▸ ASSIGNED TASK: In the entries below, how many lines hold the word "backbone"? Answer with the number only.

▸ SUPPLIED ENTRIES:
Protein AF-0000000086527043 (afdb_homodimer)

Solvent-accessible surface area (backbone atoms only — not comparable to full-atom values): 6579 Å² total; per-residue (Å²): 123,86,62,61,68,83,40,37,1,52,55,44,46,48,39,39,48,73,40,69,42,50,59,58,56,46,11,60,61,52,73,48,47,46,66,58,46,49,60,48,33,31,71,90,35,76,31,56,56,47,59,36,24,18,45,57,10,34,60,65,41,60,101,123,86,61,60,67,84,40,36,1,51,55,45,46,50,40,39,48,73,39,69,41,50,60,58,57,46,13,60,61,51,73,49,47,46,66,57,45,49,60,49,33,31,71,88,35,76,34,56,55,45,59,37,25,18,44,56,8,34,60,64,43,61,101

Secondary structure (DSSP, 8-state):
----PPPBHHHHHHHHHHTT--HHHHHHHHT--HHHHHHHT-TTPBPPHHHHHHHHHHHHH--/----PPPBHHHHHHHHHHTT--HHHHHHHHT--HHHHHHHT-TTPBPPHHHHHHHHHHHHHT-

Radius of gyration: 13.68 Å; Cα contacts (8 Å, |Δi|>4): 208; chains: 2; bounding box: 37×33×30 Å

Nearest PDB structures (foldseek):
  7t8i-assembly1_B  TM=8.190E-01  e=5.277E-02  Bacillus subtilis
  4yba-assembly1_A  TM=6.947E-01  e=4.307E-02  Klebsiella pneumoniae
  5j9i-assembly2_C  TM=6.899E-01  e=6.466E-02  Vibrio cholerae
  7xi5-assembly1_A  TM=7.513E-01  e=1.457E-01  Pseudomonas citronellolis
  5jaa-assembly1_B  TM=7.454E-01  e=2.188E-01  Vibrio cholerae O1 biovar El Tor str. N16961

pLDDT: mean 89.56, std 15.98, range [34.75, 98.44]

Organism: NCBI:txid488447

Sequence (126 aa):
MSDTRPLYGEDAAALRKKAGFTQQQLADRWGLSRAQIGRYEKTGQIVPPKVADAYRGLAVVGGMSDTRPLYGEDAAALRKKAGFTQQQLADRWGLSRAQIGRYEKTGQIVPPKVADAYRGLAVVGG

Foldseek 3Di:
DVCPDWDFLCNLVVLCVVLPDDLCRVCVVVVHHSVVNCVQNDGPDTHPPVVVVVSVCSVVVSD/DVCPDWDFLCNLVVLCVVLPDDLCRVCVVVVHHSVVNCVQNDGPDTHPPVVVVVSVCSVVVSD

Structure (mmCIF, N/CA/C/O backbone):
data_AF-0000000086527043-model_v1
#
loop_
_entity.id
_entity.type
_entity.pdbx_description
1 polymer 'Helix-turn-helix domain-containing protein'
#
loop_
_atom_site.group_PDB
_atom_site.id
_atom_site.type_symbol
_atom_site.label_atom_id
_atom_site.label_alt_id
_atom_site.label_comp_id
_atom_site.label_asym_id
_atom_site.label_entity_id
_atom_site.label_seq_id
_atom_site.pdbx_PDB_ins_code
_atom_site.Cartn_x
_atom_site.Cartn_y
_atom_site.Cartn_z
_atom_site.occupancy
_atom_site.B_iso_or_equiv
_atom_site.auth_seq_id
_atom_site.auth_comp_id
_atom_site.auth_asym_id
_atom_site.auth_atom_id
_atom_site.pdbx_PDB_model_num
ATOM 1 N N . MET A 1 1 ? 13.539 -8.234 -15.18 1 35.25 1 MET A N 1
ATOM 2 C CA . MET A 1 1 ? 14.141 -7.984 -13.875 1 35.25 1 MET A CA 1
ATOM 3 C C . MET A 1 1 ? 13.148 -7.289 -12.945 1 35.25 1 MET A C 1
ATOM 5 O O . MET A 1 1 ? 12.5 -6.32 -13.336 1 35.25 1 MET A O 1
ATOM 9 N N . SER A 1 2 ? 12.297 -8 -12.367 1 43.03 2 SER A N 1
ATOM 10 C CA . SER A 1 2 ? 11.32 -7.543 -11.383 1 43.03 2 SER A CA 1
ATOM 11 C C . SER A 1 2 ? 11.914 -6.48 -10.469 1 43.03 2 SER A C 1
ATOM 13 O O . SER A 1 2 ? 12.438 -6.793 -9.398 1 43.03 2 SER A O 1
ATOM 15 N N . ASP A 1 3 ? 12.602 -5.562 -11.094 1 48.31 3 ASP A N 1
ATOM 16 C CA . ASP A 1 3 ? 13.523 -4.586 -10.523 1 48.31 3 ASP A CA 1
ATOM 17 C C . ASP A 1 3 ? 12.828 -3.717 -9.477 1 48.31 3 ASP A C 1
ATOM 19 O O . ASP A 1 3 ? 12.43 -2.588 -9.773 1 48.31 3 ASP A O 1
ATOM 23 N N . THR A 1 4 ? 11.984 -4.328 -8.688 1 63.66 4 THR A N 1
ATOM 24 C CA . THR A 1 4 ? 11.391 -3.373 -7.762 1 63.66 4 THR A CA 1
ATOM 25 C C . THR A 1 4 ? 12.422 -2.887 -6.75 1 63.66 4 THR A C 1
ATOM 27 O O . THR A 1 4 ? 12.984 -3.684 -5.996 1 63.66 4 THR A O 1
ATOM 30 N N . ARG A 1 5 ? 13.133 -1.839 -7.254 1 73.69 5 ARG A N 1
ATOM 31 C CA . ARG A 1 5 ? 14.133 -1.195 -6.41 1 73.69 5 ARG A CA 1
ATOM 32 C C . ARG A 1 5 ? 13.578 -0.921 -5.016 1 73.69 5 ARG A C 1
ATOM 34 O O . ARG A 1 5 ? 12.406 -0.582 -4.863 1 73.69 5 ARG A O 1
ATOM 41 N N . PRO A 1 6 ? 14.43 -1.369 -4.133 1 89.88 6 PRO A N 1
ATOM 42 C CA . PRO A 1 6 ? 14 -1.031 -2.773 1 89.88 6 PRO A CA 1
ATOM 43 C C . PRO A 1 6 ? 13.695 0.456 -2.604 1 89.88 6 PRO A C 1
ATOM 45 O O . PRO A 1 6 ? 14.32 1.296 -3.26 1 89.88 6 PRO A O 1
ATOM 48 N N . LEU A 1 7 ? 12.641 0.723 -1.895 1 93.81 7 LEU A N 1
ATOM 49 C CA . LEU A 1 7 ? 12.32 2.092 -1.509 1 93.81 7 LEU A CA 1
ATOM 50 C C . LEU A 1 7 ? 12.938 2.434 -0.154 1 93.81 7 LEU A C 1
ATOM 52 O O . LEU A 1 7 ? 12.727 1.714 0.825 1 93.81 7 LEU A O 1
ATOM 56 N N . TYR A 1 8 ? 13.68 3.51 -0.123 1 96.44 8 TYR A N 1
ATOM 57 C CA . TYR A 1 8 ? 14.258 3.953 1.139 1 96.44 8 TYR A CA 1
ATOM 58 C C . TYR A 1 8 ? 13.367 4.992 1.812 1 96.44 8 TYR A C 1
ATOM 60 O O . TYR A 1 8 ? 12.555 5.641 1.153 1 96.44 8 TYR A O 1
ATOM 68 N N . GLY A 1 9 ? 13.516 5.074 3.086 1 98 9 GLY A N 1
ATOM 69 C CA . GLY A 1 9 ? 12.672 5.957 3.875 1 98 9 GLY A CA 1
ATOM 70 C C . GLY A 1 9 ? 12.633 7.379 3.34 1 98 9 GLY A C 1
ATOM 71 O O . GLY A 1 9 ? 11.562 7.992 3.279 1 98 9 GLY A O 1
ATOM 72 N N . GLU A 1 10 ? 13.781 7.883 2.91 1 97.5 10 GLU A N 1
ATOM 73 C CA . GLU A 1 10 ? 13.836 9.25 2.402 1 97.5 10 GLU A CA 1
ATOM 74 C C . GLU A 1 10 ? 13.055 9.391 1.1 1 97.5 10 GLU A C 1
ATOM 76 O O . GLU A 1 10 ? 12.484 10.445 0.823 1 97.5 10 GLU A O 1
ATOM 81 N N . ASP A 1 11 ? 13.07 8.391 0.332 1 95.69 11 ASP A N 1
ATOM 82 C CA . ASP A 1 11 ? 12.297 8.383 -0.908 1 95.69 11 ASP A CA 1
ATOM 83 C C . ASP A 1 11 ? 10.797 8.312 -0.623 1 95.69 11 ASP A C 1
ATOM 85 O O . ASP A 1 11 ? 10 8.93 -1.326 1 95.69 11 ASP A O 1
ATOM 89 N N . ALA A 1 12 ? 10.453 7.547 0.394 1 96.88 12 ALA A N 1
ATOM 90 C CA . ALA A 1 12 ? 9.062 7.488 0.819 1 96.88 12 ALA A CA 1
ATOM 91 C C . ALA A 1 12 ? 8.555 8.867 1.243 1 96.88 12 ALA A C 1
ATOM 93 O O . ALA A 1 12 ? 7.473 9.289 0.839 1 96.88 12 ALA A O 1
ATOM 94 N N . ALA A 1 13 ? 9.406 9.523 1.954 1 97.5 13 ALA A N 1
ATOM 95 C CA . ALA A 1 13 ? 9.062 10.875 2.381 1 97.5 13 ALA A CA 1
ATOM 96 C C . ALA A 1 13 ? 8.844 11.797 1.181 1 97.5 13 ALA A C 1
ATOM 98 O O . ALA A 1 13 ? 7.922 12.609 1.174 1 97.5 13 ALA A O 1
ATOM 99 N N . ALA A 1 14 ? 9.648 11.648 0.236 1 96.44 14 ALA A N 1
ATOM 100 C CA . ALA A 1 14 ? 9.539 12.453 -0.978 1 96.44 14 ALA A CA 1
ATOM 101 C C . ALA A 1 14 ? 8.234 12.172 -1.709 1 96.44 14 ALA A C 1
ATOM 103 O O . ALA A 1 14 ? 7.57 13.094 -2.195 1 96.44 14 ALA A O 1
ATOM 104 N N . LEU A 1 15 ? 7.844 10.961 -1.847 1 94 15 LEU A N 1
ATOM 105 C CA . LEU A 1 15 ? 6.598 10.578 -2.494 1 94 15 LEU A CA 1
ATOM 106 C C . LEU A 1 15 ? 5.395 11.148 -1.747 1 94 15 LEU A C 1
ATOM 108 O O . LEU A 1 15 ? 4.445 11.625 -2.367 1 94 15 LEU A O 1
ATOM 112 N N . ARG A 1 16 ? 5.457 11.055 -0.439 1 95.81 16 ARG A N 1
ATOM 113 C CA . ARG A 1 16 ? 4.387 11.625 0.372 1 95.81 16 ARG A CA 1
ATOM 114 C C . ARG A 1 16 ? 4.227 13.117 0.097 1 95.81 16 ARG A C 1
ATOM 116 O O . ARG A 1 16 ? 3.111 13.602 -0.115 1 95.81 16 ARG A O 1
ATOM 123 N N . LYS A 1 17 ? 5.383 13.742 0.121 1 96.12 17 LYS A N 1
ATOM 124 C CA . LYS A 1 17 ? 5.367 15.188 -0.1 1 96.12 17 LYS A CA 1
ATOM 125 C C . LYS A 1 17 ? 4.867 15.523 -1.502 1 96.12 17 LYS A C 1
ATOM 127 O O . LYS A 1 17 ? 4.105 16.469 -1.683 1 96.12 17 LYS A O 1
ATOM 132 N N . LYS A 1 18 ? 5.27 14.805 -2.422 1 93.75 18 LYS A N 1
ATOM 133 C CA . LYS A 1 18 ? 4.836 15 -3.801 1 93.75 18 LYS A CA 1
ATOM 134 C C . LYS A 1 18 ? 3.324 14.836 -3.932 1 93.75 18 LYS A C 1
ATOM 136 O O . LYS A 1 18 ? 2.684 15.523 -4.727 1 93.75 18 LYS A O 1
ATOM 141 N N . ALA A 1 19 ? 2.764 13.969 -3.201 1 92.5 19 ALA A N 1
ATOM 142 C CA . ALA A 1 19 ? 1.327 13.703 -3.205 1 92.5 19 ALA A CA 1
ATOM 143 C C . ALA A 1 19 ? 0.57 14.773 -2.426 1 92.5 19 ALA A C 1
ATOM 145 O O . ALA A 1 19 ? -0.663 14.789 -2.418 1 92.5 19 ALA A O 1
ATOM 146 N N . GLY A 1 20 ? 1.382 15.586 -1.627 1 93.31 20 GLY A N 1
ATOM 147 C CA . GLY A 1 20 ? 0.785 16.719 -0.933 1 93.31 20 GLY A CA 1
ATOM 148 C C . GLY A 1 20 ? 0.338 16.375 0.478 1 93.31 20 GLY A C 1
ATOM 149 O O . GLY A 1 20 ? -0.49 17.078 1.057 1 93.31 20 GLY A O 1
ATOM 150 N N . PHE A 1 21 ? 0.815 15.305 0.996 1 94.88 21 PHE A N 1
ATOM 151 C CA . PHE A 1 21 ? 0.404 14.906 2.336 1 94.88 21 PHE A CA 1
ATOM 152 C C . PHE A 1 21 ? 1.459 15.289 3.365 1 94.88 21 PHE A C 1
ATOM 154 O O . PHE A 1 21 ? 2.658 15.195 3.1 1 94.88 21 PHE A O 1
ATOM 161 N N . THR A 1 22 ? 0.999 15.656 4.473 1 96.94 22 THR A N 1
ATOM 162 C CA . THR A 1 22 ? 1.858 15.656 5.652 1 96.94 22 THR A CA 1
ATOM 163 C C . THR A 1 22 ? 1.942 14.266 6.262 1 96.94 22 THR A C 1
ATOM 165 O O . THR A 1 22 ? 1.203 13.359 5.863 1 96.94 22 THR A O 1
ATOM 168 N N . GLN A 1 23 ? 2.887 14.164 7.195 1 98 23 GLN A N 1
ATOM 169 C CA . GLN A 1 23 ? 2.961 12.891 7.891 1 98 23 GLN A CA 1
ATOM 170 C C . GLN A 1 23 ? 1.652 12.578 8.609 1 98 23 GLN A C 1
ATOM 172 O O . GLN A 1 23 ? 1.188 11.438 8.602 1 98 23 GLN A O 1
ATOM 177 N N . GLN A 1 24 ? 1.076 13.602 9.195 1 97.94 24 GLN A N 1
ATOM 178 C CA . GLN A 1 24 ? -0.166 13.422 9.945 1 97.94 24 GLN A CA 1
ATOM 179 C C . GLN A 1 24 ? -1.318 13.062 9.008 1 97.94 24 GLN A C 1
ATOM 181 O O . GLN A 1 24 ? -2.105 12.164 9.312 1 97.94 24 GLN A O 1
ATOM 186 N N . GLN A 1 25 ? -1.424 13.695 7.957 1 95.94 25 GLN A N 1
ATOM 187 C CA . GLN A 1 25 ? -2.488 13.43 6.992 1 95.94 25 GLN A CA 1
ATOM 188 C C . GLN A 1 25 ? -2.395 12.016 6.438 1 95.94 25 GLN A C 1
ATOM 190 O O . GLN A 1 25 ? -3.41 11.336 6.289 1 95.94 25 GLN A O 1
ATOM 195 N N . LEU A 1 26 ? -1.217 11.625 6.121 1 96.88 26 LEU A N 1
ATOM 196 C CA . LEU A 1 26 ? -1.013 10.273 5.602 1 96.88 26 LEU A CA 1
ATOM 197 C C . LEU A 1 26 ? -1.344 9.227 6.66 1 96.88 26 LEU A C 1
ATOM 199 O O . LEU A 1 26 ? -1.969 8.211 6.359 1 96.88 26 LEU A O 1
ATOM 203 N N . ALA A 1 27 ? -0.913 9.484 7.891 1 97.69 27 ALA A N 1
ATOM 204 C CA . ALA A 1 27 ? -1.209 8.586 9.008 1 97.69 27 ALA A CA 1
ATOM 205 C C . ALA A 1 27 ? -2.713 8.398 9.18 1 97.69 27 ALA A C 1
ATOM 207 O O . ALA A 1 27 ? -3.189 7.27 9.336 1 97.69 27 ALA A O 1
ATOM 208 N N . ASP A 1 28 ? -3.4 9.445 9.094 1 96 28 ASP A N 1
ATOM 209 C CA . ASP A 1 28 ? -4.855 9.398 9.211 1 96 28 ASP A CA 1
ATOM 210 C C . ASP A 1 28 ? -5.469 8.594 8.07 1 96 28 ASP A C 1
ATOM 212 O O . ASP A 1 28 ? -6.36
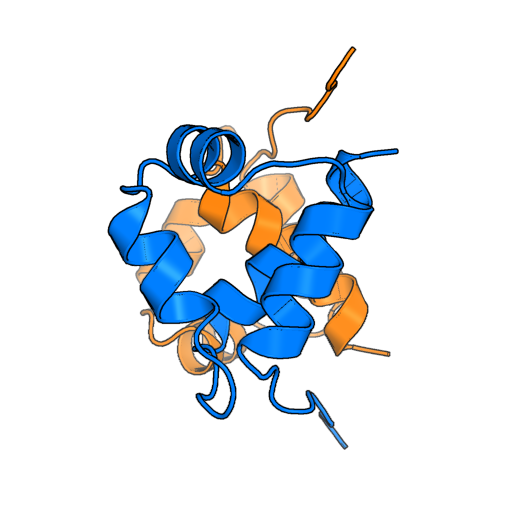7 7.777 8.289 1 96 28 ASP A O 1
ATOM 216 N N . ARG A 1 29 ? -5.004 8.758 6.918 1 93.44 29 ARG A N 1
ATOM 217 C CA . ARG A 1 29 ? -5.508 8.07 5.734 1 93.44 29 ARG A CA 1
ATOM 218 C C . ARG A 1 29 ? -5.297 6.562 5.852 1 93.44 29 ARG A C 1
ATOM 220 O O . ARG A 1 29 ?
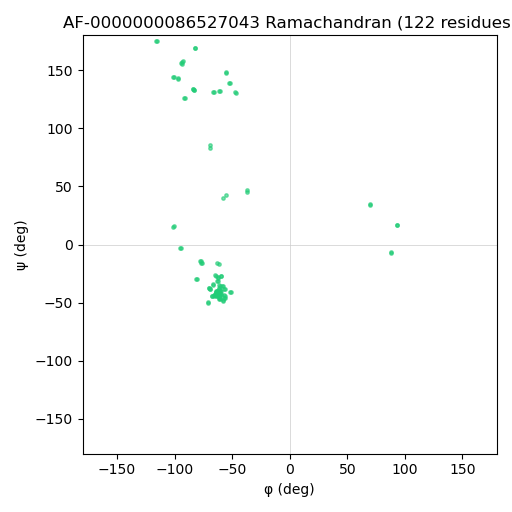 -6.164 5.777 5.457 1 93.44 29 ARG A O 1
ATOM 227 N N . TRP A 1 30 ? -4.152 6.227 6.387 1 97 30 TRP A N 1
ATOM 228 C CA . TRP A 1 30 ? -3.76 4.82 6.41 1 97 30 TRP A CA 1
ATOM 229 C C . TRP A 1 30 ? -4.145 4.172 7.738 1 97 30 TRP A C 1
ATOM 231 O O . TRP A 1 30 ? -3.926 2.975 7.938 1 97 30 TRP A O 1
ATOM 241 N N . GLY A 1 31 ? -4.691 4.91 8.68 1 96.5 31 GLY A N 1
ATOM 242 C CA . GLY A 1 31 ? -5.039 4.395 9.992 1 96.5 31 GLY A CA 1
ATOM 243 C C . GLY A 1 31 ? -3.83 4.062 10.844 1 96.5 31 GLY A C 1
ATOM 244 O O . GLY A 1 31 ? -3.816 3.051 11.547 1 96.5 31 GLY A O 1
ATOM 245 N N . LEU A 1 32 ? -2.859 4.84 10.656 1 97.81 32 LEU A N 1
ATOM 246 C CA . LEU A 1 32 ? -1.615 4.688 11.406 1 97.81 32 LEU A CA 1
ATOM 247 C C . LEU A 1 32 ? -1.356 5.906 12.281 1 97.81 32 LEU A C 1
ATOM 249 O O . LEU A 1 32 ? -2.1 6.887 12.227 1 97.81 32 LEU A O 1
ATOM 253 N N . SER A 1 33 ? -0.33 5.773 13.023 1 98.25 33 SER A N 1
ATOM 254 C CA . SER A 1 33 ? 0.111 6.934 13.789 1 98.25 33 SER A CA 1
ATOM 255 C C . SER A 1 33 ? 1.171 7.727 13.031 1 98.25 33 SER A C 1
ATOM 257 O O . SER A 1 33 ? 1.868 7.176 12.172 1 98.25 33 SER A O 1
ATOM 259 N N . ARG A 1 34 ? 1.292 8.953 13.375 1 98.19 34 ARG A N 1
ATOM 260 C CA . ARG A 1 34 ? 2.352 9.766 12.789 1 98.19 34 ARG A CA 1
ATOM 261 C C . ARG A 1 34 ? 3.725 9.156 13.062 1 98.19 34 ARG A C 1
ATOM 263 O O . ARG A 1 34 ? 4.617 9.227 12.219 1 98.19 34 ARG A O 1
ATOM 270 N N . ALA A 1 35 ? 3.832 8.609 14.188 1 98.44 35 ALA A N 1
ATOM 271 C CA . ALA A 1 35 ? 5.09 7.969 14.57 1 98.44 35 ALA A CA 1
ATOM 272 C C . ALA A 1 35 ? 5.414 6.801 13.641 1 98.44 35 ALA A C 1
ATOM 274 O O . ALA A 1 35 ? 6.574 6.578 13.297 1 98.44 35 ALA A O 1
ATOM 275 N N . GLN A 1 36 ? 4.418 5.996 13.32 1 98 36 GLN A N 1
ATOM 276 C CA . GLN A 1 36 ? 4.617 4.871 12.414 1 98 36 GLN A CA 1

▸ COMPLETED TASK: 2